Hi all, during this period of lockdown I am taking the opportunity to tidy up some of my folder hierarchy, all from within Lightroom. Today I came across an issue that I have been unable to resolve. I have two folders that I am unable to rename. Right clicking on the folder and changing the name and clicking save results in the following error:






I click the OK button and am returned to the folder hierarchy. The folder name is unchanged. I have come across two folders that exhibit this behaviour. So far, all other folder renames have been successful.

I've restarted Lightroom and Windows to no avail.

Any ideas?


----------



## clee01l (Apr 9, 2020)

Is "Douglas". your user folder?      You can only rename folders that your User owns.   These will be subfolders of your userID folder. System folders   System folders  like "Pictures", "Downloads" etc are controlled by the Operating system and can not (easily) be renamed or moved.  
What is the full path to the folder "Douglas"?


----------



## stevedo (Apr 9, 2020)

Hi Cletus, here's the full path for the folder. I can rename the folder "Fairchild Family" but not the "Douglas one. I cannot rename "Family" but I can rename "Events and Days Out". This is why I couldn't figure it out.

Edit: I can change names of subfolders under "Douglas".


----------



## clee01l (Apr 10, 2020)

In Windows Explorer, find the Family folder and see if there is another sub folder already there with the name that you are trying too change to.   This would be a folder not shown in Lightroom because there are no images in it that are cataloged.  If that is not the problem then look at Read/Write permissions for the Douglas folder  Also if you have that folder open in another app. you can't rename it in LR/


----------



## stevedo (Apr 11, 2020)

OK, a follow up from me. Following the mail from Cletus I started to explore the folders in Windows Explorer. All affected folders had the same security set so that wasn't the issue. I then wondered if I could rename one of the affected folders in Windows Explorer. Yes I could. I then renamed the folder b ck to its original name i.e. the one shown in Lightroom. I then proceeded to try and rename the same folder in Lightroom. SUCCESS. A folder that I had been unable to rename even after multiple Lightroom and Windows restarts was now renamed. I tried the same technique with the other folder I was having issues with the same success.

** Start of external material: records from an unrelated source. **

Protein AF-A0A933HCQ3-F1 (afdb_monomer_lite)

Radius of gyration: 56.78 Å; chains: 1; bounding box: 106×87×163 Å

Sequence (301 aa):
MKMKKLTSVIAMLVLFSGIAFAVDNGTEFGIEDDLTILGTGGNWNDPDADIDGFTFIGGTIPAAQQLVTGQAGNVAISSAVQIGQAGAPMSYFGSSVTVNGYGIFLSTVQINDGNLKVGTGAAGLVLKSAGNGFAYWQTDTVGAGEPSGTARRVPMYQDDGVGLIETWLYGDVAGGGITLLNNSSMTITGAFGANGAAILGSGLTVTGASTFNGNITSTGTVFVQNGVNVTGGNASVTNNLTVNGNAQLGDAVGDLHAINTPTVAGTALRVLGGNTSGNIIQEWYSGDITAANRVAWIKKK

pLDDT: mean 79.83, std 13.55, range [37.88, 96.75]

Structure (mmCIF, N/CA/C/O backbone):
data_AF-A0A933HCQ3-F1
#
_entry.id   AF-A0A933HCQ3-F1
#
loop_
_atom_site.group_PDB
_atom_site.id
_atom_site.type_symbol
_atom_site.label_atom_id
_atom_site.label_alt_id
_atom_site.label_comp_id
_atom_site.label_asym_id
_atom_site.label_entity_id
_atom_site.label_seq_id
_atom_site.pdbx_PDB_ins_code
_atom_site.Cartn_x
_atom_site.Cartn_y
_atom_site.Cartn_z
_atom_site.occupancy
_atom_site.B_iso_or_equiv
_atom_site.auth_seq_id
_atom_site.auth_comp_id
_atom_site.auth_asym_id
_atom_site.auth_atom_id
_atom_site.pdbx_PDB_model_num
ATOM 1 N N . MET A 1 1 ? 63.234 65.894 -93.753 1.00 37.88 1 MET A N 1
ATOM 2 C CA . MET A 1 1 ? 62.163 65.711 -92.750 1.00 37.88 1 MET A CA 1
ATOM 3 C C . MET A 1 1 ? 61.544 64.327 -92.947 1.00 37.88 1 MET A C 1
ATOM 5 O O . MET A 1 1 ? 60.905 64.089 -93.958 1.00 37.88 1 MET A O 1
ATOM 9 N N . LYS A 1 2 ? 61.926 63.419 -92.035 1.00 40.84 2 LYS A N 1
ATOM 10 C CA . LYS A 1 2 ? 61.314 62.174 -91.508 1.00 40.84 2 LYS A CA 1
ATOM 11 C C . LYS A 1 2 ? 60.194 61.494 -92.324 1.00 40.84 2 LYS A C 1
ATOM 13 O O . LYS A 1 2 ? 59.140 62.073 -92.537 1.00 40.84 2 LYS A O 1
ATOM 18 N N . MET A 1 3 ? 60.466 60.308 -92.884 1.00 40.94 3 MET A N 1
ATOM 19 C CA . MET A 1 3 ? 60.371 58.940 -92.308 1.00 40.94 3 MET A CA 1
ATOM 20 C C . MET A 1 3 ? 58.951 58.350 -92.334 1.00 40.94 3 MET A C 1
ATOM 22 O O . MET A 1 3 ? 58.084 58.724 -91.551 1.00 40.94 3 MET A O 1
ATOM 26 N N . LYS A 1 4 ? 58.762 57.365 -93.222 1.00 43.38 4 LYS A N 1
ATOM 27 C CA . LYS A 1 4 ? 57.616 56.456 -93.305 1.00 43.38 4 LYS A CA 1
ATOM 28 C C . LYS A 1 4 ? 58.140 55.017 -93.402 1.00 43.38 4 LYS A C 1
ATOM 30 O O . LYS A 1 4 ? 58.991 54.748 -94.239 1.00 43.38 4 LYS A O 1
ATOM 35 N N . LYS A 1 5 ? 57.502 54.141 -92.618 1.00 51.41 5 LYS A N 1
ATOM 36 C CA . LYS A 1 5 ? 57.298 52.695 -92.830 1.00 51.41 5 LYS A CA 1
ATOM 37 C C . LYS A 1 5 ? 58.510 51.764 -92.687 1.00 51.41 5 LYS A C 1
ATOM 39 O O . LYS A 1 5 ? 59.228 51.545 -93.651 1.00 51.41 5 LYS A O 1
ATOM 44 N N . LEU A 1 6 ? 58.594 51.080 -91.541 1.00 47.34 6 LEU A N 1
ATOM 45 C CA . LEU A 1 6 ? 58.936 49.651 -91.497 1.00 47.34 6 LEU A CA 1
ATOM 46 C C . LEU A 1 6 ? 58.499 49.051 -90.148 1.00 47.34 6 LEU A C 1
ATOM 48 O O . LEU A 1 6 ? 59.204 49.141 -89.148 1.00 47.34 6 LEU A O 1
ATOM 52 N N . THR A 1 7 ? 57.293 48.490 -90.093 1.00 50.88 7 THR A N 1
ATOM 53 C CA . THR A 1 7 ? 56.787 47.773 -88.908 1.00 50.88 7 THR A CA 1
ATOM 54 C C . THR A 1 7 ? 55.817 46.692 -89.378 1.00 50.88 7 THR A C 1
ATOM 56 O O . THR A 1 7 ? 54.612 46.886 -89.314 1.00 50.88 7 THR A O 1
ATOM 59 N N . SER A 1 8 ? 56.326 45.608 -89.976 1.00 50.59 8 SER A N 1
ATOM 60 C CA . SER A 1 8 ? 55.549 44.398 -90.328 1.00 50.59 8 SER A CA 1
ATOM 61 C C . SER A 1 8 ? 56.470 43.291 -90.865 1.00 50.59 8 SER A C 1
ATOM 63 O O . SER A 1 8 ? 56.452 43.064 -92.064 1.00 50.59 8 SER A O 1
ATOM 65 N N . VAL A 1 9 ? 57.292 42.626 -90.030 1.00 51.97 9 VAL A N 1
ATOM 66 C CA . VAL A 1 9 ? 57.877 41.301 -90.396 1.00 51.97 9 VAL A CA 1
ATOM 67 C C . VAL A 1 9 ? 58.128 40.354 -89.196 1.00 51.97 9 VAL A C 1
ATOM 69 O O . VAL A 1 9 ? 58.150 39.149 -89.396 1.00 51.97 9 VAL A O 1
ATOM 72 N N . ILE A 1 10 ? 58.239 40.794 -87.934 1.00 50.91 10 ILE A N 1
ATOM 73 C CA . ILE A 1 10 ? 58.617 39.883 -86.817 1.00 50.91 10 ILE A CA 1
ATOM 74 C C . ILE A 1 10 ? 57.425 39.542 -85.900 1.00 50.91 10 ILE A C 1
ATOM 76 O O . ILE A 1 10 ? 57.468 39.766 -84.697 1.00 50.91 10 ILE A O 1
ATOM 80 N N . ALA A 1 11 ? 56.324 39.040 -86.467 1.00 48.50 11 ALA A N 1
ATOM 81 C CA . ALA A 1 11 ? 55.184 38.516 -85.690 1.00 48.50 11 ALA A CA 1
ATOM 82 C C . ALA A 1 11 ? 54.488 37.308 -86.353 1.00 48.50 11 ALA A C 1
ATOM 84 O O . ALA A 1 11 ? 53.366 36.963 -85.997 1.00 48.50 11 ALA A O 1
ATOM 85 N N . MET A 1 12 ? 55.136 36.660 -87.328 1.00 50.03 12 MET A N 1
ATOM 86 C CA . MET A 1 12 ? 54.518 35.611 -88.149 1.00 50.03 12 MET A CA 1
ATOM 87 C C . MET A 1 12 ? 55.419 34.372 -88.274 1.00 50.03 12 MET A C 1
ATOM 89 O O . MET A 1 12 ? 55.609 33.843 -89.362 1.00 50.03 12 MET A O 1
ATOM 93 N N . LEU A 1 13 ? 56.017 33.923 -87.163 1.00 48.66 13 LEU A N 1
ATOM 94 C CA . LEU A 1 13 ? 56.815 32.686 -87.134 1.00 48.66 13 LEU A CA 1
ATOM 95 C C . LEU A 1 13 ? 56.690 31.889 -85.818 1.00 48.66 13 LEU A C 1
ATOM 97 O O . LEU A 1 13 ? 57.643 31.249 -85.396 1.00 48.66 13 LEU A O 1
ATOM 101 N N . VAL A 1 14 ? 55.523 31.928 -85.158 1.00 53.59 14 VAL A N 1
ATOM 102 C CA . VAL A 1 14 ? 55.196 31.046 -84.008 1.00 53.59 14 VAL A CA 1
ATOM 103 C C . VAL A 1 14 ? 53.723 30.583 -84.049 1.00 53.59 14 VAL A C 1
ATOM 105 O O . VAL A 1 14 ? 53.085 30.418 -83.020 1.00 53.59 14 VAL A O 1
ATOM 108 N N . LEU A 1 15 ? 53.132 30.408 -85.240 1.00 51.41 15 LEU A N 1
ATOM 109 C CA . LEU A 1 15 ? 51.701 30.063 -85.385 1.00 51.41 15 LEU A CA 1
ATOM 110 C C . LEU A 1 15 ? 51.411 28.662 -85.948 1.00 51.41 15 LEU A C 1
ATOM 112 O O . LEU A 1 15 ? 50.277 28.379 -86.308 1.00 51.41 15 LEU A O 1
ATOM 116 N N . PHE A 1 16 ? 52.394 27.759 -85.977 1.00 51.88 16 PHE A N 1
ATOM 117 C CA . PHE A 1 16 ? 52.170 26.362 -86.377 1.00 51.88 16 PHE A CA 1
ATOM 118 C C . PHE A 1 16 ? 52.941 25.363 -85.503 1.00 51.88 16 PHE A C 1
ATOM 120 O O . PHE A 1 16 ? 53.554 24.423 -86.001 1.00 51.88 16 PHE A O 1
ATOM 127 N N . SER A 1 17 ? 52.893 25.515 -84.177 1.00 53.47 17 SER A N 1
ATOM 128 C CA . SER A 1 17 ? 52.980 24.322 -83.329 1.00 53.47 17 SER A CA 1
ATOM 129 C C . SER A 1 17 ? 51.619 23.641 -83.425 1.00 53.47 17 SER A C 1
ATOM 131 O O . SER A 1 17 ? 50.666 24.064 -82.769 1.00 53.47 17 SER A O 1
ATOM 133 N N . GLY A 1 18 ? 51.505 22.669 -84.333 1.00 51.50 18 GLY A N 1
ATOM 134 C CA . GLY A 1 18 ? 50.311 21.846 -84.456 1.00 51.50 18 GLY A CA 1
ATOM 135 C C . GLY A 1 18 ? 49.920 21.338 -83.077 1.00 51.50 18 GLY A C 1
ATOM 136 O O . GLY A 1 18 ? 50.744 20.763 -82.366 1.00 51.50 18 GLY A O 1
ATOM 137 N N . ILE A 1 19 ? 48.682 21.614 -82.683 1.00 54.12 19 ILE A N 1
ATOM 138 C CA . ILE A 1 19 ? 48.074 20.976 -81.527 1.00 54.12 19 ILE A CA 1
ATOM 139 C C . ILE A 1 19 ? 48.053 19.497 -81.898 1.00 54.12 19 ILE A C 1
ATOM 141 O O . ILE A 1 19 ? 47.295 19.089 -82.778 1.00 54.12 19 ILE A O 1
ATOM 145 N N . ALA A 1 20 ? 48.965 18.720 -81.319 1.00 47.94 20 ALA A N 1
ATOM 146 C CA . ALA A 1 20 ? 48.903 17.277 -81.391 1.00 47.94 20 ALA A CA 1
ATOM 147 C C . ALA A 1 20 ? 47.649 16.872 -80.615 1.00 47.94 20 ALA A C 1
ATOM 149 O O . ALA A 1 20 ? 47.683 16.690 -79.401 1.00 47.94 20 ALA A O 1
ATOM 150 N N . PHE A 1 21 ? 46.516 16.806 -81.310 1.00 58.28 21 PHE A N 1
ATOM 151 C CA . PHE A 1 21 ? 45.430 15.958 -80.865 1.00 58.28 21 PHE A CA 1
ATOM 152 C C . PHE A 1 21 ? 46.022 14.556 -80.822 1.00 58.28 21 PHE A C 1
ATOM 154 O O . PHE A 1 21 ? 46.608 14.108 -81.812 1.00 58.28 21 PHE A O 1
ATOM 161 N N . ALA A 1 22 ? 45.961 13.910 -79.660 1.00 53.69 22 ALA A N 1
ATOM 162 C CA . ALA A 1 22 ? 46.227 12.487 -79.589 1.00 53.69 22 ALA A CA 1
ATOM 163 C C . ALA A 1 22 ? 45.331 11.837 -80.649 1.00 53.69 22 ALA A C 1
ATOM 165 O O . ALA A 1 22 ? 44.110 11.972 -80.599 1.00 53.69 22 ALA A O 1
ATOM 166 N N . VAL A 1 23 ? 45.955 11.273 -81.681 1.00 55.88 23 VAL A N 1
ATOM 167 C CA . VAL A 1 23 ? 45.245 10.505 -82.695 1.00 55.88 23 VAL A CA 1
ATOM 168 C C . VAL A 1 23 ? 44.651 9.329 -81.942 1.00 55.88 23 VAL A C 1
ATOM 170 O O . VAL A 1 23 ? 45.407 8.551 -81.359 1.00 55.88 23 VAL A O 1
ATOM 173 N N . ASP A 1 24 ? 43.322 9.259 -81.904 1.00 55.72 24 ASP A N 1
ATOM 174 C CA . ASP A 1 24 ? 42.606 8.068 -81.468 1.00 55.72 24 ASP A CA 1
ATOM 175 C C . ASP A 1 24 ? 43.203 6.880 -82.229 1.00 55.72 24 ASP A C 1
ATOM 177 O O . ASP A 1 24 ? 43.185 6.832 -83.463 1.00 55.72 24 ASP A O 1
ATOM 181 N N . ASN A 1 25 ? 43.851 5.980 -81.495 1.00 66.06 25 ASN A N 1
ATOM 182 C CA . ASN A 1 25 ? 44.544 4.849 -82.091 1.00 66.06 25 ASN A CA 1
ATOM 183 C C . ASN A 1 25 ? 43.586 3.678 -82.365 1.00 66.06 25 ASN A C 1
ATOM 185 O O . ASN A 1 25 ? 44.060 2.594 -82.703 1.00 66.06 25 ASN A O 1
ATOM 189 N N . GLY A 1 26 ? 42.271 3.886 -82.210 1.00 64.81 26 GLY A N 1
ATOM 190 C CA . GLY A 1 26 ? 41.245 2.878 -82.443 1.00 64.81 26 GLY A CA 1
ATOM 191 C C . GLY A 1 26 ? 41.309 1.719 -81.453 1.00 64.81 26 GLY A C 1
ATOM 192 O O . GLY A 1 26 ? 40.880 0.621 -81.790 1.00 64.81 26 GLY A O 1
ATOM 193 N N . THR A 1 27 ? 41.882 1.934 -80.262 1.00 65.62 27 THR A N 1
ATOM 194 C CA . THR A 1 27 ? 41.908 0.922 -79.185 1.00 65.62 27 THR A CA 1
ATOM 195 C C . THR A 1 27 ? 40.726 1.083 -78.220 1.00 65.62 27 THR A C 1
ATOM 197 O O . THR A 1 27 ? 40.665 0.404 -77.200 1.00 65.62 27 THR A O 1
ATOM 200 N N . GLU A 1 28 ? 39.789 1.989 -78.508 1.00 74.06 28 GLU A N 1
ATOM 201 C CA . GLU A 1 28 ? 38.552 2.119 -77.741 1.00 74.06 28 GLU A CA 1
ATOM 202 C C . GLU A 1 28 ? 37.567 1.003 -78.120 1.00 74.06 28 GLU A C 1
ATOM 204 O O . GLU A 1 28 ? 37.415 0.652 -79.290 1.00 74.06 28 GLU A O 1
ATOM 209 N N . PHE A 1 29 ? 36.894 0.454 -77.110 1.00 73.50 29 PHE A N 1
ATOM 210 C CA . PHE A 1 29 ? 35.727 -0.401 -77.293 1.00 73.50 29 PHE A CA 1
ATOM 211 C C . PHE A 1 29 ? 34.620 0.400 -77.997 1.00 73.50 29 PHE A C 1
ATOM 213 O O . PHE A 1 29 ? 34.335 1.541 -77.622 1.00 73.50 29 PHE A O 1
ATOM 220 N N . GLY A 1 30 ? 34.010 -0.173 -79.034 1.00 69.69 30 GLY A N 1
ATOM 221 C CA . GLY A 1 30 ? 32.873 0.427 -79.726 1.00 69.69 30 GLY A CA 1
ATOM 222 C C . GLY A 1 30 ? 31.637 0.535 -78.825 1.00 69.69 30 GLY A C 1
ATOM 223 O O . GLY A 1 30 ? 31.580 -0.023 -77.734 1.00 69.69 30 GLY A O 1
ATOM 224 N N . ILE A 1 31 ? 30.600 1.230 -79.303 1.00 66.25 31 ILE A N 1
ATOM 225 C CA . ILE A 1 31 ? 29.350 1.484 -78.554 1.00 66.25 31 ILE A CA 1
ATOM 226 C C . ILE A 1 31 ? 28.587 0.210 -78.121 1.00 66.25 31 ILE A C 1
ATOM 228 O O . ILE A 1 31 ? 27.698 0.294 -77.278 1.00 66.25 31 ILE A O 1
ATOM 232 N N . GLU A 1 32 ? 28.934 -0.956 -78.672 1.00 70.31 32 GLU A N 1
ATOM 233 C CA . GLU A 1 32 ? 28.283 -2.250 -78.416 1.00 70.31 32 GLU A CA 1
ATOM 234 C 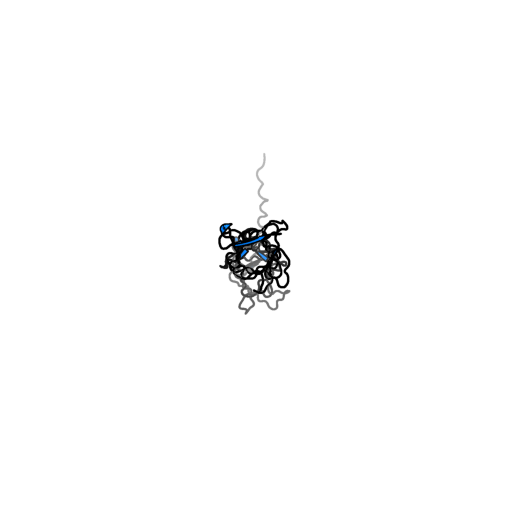C . GLU A 1 32 ? 29.232 -3.319 -77.850 1.00 70.31 32 GLU A C 1
ATOM 236 O O . GLU A 1 32 ? 28.832 -4.475 -77.722 1.00 70.31 32 GLU A O 1
ATOM 241 N N . ASP A 1 33 ? 30.480 -2.978 -77.521 1.00 69.75 33 ASP A N 1
ATOM 242 C CA . ASP A 1 33 ? 31.437 -3.999 -77.102 1.00 69.75 33 ASP A CA 1
ATOM 243 C C . ASP A 1 33 ? 31.295 -4.324 -75.607 1.00 69.75 33 ASP A C 1
ATOM 245 O O . ASP A 1 33 ? 31.508 -3.480 -74.733 1.00 69.75 33 ASP A O 1
ATOM 249 N N . ASP A 1 34 ? 30.995 -5.588 -75.309 1.00 78.56 34 ASP A N 1
ATOM 250 C CA . ASP A 1 34 ? 31.027 -6.123 -73.951 1.00 78.56 34 ASP A CA 1
ATOM 251 C C . ASP A 1 34 ? 32.463 -6.497 -73.552 1.00 78.56 34 ASP A C 1
ATOM 253 O O . ASP A 1 34 ? 33.114 -7.332 -74.189 1.00 78.56 34 ASP A O 1
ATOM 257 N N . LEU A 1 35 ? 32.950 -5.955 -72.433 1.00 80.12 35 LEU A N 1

I have no idea why or how this issue arose or how renaming the folders in Windows Explorer solved the issue?


----------



## Califdan (Apr 11, 2020)

Sometimes an app in Windows will put a lock on a file in a folder and that will prevent anything from tinkering with the folder path to that file while the lock is in place.    Also, some backup programs will place locks on files while they are in the process of being backed up and if you have a folder full of such files the lock at the folder level may last quite awhile.

In addition , sometimes, those locks don't get released.  For example if the program crashes or is terminated with the Task Manager.  When this happens the only way I know of to get the lock released is to reboot the computer.    Did you happen to perform a reboot or restart  between the time it didn't work and then did work?


----------



## jerboe (Oct 23, 2021)

I also encountered this problem. I tried the previously mentioned suggestions, but nothing seemed to work. I eventually just renamed the folder in Windows, then pointed Lightroom to the "lost" folder (now with the new name).


----------



## PhilBurton (Oct 23, 2021)

Califdan said:


> Sometimes an app in Windows will put a lock on a file in a folder and that will prevent anything from tinkering with the folder path to that file while the lock is in place.    Also, some backup programs will place locks on files while they are in the process of being backed up and if you have a folder full of such files the lock at the folder level may last quite awhile.
> 
> In addition , sometimes, those locks don't get released.  For example if the program crashes or is terminated with the Task Manager.  When this happens the only way I know of to get the lock released is to reboot the computer.    Did you happen to perform a reboot or restart  between the time it didn't work and then did work?


And some Windows programs don't release locks even after they exit.  Rebooting is the only solution I've found.


----------